• _PROBLEM DESCRIPTION_
Exactly the lines below from the one with "ATOM 111 C C" up to and including the one with "ATOM 164 O O" make up the answer, with nothing else added.

• _DATA RECORDS_
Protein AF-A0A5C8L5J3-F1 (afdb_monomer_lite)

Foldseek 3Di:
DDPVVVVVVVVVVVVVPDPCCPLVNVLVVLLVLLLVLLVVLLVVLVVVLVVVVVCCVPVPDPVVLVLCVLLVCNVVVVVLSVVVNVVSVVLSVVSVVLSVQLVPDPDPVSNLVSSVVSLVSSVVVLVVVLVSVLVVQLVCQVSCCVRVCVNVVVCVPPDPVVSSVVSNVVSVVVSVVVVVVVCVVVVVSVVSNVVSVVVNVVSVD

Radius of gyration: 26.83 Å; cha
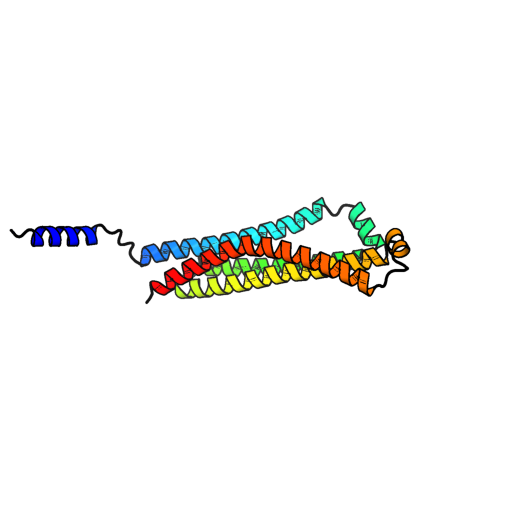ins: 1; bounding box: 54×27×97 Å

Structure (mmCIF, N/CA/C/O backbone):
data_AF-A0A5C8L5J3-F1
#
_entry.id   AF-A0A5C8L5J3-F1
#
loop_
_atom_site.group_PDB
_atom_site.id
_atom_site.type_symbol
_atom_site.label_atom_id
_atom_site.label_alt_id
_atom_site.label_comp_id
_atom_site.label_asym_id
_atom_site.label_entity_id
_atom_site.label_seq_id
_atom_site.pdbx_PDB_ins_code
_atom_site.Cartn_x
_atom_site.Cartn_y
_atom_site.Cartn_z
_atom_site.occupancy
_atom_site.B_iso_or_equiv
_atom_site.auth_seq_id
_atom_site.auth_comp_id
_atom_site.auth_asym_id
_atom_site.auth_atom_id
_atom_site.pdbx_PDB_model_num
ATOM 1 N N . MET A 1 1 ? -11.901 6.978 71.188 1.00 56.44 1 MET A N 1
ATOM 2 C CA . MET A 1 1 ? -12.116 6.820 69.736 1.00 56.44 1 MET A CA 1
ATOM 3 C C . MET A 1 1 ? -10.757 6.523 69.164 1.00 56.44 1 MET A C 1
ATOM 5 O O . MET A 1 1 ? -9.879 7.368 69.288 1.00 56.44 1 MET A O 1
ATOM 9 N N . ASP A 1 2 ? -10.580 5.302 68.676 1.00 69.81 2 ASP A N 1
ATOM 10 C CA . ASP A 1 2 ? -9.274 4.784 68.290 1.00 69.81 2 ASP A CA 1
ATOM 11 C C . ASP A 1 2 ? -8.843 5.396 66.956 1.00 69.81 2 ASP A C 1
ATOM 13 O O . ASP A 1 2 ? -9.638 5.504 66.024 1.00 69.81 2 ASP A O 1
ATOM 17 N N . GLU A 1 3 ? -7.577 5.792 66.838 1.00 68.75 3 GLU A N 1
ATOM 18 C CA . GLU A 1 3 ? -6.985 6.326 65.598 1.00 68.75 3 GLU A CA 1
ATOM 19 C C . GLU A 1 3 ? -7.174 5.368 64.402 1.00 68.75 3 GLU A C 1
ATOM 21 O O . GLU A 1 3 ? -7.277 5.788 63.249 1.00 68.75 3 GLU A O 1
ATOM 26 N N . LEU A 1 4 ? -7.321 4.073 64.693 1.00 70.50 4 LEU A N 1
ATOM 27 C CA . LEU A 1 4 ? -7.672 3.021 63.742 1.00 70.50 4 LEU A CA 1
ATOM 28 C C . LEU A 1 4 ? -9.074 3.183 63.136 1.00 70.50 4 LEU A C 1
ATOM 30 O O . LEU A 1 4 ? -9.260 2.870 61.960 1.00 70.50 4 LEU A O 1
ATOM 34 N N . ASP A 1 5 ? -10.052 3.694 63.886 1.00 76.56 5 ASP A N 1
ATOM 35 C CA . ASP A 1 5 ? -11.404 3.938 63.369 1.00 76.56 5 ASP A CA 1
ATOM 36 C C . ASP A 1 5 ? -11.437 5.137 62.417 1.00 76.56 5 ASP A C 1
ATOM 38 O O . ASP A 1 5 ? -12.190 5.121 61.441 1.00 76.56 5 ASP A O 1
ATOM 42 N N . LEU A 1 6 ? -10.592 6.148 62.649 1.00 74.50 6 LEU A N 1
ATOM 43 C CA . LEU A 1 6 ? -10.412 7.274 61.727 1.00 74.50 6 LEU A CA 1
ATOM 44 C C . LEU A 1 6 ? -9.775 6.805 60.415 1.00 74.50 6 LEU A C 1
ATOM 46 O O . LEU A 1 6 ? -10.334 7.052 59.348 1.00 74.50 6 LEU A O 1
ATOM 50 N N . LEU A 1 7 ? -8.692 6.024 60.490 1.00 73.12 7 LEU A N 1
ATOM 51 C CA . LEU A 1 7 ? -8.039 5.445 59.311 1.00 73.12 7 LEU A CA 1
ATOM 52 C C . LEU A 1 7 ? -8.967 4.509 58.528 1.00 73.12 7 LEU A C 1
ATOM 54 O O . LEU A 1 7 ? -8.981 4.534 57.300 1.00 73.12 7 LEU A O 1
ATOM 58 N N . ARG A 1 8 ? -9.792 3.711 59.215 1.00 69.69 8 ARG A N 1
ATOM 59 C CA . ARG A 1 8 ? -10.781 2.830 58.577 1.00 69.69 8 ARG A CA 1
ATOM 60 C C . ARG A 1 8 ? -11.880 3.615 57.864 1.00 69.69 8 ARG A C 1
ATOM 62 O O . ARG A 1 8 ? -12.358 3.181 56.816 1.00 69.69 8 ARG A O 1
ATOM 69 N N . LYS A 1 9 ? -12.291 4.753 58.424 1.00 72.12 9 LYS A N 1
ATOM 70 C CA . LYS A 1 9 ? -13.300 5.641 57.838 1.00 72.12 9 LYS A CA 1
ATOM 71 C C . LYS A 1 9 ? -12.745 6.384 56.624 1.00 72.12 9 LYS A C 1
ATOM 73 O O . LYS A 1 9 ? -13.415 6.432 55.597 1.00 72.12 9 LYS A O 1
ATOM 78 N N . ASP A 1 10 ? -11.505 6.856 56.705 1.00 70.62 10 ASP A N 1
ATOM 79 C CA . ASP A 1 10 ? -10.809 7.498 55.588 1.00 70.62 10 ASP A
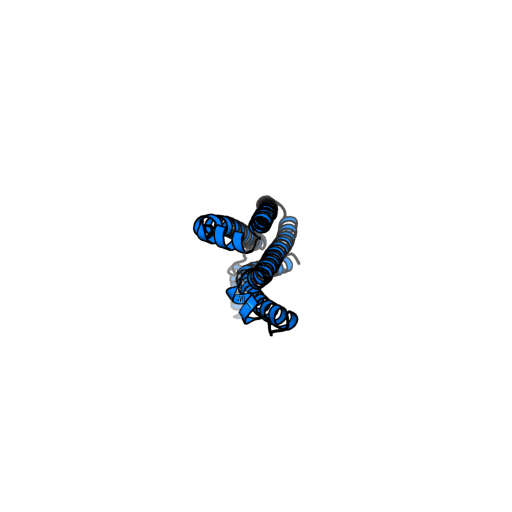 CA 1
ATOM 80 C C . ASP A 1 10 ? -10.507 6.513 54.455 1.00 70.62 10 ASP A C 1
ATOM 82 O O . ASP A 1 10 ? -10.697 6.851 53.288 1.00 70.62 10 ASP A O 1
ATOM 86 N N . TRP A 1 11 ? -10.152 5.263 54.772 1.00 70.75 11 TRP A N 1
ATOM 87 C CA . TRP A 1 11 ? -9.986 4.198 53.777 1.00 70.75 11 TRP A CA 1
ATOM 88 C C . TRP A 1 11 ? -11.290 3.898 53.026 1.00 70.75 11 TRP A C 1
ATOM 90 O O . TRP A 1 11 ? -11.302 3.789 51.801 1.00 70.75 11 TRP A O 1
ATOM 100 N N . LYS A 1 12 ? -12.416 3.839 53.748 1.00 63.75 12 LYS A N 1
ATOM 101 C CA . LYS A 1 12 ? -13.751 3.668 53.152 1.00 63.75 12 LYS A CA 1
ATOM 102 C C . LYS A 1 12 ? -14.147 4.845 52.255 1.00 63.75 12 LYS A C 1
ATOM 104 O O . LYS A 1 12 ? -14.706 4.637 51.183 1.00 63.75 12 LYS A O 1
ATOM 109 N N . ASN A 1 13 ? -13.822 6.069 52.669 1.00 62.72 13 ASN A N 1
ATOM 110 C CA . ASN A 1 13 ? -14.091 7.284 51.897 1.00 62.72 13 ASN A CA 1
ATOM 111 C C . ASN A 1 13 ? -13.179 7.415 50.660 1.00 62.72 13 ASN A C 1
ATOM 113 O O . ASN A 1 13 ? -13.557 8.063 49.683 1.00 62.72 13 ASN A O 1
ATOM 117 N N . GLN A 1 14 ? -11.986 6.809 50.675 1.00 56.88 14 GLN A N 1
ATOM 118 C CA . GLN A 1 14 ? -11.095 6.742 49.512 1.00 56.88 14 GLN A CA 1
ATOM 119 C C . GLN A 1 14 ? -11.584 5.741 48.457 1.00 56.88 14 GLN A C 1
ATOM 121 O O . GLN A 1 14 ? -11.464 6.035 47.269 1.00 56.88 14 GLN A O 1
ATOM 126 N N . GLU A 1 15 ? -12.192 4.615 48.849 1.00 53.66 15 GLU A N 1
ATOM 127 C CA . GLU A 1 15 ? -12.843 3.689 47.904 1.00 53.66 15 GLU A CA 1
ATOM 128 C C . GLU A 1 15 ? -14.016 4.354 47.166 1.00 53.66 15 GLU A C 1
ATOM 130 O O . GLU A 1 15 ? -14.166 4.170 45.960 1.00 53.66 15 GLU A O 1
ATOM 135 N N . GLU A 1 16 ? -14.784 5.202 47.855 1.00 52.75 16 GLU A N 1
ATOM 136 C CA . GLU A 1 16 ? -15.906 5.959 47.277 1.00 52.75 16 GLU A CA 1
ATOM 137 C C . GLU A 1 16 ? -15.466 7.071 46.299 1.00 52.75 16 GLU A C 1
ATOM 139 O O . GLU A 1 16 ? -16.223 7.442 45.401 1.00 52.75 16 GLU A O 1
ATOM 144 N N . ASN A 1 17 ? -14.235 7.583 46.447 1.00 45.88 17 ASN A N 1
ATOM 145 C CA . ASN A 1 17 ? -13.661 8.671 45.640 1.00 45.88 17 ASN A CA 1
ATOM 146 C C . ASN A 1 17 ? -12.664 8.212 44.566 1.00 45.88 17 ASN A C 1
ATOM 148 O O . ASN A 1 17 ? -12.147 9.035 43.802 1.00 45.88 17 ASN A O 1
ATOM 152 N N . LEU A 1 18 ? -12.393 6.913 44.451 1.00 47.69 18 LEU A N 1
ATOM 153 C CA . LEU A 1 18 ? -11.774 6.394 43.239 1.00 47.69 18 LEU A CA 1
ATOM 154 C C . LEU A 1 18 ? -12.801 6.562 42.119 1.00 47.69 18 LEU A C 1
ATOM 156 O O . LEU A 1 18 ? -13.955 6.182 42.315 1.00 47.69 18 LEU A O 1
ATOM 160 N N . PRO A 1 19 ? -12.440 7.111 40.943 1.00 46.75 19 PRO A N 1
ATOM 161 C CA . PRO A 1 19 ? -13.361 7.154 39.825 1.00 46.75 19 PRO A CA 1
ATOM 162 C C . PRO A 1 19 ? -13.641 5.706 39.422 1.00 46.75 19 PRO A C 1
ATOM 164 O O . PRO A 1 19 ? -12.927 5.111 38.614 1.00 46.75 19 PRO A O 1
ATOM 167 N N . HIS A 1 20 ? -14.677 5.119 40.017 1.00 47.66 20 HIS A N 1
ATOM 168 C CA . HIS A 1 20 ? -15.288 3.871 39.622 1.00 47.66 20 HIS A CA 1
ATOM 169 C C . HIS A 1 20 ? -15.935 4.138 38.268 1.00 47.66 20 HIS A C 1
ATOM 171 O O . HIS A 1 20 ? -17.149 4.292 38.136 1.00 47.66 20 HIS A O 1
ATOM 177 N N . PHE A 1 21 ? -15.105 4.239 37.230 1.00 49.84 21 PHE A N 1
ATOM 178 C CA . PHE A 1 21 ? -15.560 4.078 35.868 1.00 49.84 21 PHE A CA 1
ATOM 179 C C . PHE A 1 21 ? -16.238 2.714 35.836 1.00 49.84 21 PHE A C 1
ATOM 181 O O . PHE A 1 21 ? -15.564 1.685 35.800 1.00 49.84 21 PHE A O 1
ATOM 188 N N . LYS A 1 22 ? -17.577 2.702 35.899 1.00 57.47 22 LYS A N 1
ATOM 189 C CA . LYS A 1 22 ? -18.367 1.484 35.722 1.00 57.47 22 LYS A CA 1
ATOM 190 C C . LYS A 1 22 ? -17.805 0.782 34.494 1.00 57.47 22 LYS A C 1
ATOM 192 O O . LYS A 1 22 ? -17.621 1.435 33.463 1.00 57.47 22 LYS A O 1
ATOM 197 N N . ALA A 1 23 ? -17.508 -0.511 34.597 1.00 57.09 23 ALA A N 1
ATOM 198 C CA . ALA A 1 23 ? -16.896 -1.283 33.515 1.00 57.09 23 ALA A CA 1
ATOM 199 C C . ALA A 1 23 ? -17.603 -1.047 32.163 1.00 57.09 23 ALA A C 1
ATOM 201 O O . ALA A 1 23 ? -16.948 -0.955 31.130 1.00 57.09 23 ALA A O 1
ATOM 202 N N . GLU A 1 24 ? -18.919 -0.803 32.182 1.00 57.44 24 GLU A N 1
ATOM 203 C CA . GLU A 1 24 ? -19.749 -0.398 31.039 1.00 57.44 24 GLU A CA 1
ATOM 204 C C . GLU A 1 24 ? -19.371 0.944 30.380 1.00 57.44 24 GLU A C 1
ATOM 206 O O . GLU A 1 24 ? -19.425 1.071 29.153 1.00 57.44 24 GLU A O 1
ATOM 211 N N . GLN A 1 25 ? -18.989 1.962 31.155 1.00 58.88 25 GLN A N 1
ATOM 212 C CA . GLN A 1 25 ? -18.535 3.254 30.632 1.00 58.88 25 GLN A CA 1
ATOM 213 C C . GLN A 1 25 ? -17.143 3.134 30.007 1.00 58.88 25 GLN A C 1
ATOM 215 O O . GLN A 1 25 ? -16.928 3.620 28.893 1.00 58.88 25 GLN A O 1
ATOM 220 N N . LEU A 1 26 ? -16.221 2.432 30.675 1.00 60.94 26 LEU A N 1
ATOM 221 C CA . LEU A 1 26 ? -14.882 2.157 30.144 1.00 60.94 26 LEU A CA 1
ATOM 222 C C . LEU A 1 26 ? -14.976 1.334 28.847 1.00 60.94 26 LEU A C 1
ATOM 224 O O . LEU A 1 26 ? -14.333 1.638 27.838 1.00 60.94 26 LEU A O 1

...

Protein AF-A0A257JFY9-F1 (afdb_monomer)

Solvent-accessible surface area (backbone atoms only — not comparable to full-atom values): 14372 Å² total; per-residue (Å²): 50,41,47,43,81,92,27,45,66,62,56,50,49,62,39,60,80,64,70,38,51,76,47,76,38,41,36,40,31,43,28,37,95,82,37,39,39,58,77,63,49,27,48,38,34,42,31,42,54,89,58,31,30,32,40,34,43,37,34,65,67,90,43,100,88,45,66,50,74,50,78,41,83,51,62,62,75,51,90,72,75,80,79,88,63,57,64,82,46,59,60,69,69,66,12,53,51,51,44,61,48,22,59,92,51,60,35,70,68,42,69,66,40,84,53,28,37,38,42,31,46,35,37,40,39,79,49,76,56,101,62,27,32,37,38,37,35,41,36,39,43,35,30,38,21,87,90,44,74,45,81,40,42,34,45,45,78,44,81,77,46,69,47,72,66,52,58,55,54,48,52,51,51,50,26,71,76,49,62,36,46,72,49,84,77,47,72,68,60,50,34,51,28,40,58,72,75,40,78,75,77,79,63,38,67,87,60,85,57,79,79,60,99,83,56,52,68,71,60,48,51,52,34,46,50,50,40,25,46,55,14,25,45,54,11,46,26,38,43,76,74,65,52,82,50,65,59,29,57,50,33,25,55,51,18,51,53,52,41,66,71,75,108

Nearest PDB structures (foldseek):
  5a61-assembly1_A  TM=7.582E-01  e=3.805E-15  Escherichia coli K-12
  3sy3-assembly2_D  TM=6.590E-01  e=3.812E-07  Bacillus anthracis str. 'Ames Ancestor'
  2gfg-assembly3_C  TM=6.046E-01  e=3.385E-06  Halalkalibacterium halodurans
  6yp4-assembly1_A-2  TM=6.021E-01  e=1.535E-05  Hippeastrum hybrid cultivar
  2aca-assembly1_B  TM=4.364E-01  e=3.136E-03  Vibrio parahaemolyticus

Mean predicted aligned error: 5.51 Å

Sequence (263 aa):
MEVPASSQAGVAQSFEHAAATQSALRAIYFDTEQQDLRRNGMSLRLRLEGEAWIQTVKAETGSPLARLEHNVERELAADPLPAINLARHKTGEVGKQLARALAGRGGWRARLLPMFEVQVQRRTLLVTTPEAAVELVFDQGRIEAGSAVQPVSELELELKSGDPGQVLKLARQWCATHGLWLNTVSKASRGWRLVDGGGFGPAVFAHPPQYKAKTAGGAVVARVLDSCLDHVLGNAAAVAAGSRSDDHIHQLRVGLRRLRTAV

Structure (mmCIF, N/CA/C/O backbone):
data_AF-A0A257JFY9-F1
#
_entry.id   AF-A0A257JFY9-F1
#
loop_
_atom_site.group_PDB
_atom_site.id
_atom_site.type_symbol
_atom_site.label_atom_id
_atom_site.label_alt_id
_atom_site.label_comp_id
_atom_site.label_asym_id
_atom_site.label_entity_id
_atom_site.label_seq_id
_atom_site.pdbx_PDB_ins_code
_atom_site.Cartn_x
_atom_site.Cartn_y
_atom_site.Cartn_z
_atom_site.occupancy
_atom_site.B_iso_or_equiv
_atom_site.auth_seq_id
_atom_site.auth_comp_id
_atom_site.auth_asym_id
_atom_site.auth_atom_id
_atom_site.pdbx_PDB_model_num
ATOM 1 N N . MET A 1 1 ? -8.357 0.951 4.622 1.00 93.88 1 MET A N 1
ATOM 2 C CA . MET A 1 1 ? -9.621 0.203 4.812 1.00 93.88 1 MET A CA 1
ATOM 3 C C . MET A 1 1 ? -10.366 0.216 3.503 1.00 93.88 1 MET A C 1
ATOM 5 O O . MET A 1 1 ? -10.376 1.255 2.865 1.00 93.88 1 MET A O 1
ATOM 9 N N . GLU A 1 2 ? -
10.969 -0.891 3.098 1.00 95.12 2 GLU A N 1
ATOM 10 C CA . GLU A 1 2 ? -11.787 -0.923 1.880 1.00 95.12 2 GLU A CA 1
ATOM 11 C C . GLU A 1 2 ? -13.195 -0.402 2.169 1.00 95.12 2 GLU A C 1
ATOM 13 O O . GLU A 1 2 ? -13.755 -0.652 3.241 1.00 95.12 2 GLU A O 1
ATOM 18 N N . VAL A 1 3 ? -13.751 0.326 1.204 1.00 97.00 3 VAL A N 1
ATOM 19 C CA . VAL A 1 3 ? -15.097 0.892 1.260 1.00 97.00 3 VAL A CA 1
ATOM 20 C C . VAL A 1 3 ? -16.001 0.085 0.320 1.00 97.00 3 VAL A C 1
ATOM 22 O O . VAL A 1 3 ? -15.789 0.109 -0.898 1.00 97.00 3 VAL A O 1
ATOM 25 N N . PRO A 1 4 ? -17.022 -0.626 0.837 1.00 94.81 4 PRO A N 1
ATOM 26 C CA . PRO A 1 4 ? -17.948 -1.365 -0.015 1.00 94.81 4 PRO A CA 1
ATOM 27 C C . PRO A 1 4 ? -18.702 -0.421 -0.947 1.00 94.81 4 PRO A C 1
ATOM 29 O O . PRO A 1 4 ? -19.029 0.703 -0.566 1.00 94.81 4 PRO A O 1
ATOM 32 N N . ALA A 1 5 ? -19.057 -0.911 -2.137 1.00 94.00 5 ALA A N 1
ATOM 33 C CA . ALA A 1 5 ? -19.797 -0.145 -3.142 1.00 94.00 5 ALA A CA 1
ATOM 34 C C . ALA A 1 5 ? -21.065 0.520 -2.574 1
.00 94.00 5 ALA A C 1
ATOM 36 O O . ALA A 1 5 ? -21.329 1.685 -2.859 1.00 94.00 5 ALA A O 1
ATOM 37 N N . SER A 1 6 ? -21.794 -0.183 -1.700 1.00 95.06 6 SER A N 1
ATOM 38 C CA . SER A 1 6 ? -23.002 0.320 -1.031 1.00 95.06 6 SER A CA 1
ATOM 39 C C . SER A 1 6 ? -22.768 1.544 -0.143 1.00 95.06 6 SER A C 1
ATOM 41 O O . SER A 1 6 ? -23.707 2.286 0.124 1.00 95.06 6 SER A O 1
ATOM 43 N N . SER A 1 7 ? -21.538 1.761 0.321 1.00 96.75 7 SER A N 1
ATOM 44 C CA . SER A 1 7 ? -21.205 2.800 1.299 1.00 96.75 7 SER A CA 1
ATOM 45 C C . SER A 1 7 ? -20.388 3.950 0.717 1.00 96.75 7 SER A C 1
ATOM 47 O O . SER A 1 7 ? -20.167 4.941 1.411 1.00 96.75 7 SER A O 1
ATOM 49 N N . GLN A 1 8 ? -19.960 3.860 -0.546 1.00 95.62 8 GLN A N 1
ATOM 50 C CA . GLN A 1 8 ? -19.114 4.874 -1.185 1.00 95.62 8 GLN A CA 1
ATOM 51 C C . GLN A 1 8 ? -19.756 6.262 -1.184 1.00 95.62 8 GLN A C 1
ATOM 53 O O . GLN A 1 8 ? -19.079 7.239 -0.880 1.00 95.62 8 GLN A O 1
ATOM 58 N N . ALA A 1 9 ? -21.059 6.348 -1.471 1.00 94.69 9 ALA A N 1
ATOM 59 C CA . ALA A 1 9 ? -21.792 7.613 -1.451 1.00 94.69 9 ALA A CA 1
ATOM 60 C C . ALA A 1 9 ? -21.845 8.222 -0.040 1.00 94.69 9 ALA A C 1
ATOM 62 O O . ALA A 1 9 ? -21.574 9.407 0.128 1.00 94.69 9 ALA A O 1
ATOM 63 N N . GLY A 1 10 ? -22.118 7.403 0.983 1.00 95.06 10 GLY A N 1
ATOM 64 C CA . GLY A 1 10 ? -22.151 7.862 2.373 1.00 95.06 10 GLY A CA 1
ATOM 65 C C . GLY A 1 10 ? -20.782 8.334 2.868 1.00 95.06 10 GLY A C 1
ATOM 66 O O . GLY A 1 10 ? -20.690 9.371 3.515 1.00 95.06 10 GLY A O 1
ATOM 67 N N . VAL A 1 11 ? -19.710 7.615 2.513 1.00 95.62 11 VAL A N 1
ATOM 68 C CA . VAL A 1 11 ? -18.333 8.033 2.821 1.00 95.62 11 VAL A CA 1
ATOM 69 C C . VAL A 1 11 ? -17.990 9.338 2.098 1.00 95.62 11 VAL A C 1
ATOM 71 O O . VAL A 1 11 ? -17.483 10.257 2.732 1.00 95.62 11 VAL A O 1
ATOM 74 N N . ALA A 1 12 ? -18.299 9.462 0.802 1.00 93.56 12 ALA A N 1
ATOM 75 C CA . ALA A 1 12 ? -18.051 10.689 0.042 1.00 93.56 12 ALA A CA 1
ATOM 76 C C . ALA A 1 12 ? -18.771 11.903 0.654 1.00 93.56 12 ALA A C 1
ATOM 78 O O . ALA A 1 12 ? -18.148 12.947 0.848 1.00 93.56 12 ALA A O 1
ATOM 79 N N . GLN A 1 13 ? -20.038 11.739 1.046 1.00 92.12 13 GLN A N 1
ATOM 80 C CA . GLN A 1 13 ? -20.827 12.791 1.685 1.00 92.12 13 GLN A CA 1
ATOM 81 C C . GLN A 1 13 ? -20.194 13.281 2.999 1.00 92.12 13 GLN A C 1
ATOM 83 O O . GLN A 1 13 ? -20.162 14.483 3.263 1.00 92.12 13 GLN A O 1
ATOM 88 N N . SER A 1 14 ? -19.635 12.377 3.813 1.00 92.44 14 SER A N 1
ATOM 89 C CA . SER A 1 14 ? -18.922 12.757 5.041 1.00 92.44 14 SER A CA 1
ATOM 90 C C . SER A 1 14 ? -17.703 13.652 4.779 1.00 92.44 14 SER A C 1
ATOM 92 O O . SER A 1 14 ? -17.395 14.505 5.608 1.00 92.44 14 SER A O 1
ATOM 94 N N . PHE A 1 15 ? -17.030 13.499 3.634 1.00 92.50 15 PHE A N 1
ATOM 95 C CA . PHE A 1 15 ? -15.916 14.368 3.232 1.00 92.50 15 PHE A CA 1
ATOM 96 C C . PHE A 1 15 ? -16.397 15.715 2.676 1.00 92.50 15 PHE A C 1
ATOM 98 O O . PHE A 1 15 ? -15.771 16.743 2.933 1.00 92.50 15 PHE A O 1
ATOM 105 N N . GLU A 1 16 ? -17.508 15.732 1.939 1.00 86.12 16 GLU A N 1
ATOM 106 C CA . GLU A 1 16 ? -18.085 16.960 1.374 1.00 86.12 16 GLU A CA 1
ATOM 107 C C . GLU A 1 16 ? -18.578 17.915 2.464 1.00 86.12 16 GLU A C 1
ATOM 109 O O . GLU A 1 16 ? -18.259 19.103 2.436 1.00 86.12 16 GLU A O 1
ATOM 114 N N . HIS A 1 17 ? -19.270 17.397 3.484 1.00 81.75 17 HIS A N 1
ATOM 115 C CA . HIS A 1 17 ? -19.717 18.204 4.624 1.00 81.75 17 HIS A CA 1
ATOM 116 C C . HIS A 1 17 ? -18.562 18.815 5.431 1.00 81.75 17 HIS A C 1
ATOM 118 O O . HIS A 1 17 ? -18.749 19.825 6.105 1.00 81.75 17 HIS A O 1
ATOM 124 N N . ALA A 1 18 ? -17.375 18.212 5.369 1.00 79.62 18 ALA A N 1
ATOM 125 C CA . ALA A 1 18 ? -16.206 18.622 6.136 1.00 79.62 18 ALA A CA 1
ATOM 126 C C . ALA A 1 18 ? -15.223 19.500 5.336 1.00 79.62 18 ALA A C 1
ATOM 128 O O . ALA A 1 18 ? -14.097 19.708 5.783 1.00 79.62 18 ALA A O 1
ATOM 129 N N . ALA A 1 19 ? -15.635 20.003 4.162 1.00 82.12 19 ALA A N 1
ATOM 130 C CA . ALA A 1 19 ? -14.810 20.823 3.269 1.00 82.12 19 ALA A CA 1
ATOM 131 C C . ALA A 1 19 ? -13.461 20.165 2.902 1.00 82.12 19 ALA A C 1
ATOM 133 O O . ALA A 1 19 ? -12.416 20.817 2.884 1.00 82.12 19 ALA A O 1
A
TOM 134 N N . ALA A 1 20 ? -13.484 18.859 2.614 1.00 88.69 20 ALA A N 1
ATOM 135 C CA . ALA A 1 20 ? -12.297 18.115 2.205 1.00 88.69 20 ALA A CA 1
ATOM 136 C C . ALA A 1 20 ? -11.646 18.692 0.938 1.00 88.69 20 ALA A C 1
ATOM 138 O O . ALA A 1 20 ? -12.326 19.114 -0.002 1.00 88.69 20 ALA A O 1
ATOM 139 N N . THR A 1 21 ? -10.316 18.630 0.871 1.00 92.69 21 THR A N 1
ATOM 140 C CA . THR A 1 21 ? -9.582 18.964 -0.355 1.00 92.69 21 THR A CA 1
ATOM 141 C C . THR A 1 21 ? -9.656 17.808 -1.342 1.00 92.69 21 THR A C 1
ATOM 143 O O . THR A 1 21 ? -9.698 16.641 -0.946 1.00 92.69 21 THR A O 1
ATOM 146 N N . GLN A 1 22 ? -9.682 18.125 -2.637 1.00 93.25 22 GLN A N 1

• _RESPONSE TO THIS EXERCISE_
ATOM 111 C C . ASN A 1 13 ? -13.179 7.415 50.660 1.00 62.72 13 ASN A C 1
ATOM 113 O O . ASN A 1 13 ? -13.557 8.063 49.683 1.00 62.72 13 ASN A O 1
ATOM 117 N N . GLN A 1 14 ? -11.986 6.809 50.675 1.00 56.88 14 GLN A N 1
ATOM 118 C CA . GLN A 1 14 ? -11.095 6.742 49.512 1.00 56.88 14 GLN A CA 1
ATOM 119 C C . GLN A 1 14 ? -11.584 5.741 48.457 1.00 56.88 14 GLN A C 1
ATOM 121 O O . GLN A 1 14 ? -11.464 6.035 47.269 1.00 56.88 14 GLN A O 1
ATOM 126 N N . GLU A 1 15 ? -12.192 4.615 48.849 1.00 53.66 15 GLU A N 1
ATOM 127 C CA . GLU A 1 15 ? -12.843 3.689 47.904 1.00 53.66 15 GLU A CA 1
ATOM 128 C C . GLU A 1 15 ? -14.016 4.354 47.166 1.00 53.66 15 GLU A C 1
ATOM 130 O O . GLU A 1 15 ? -14.166 4.170 45.960 1.00 53.66 15 GLU A O 1
ATOM 135 N N . GLU A 1 16 ? -14.784 5.202 47.855 1.00 52.75 16 GLU A N 1
ATOM 136 C CA . GLU A 1 16 ? -15.906 5.959 47.277 1.00 52.75 16 GLU A CA 1
ATOM 137 C C . GLU A 1 16 ? -15.466 7.071 46.299 1.00 52.75 16 GLU A C 1
ATOM 139 O O . GLU A 1 16 ? -16.223 7.442 45.401 1.00 52.75 16 GLU A O 1
ATOM 144 N N . ASN A 1 17 ? -14.235 7.583 46.447 1.00 45.88 17 ASN A N 1
ATOM 145 C CA . ASN A 1 17 ? -13.661 8.671 45.640 1.00 45.88 17 ASN A CA 1
ATOM 146 C C . ASN A 1 17 ? -12.664 8.212 44.566 1.00 45.88 17 ASN A C 1
ATOM 148 O O . ASN A 1 17 ? -12.147 9.035 43.802 1.00 45.88 17 ASN A O 1
ATOM 152 N N . LEU A 1 18 ? -12.393 6.913 44.451 1.00 47.69 18 LEU A N 1
ATOM 153 C CA . LEU A 1 18 ? -11.774 6.394 43.239 1.00 47.69 18 LEU A CA 1
ATOM 154 C C . LEU A 1 18 ? -12.801 6.562 42.119 1.00 47.69 18 LEU A C 1
ATOM 156 O O . LEU A 1 18 ? -13.955 6.182 42.315 1.00 47.69 18 LEU A O 1
ATOM 160 N N . PRO A 1 19 ? -12.440 7.111 40.943 1.00 46.75 19 PRO A N 1
ATOM 161 C CA . PRO A 1 19 ? -13.361 7.154 39.825 1.00 46.75 19 PRO A CA 1
ATOM 162 C C . PRO A 1 19 ? -13.641 5.706 39.422 1.00 46.75 19 PRO A C 1
ATOM 164 O O . PRO A 1 19 ? -12.927 5.111 38.614 1.00 46.75 19 PRO A O 1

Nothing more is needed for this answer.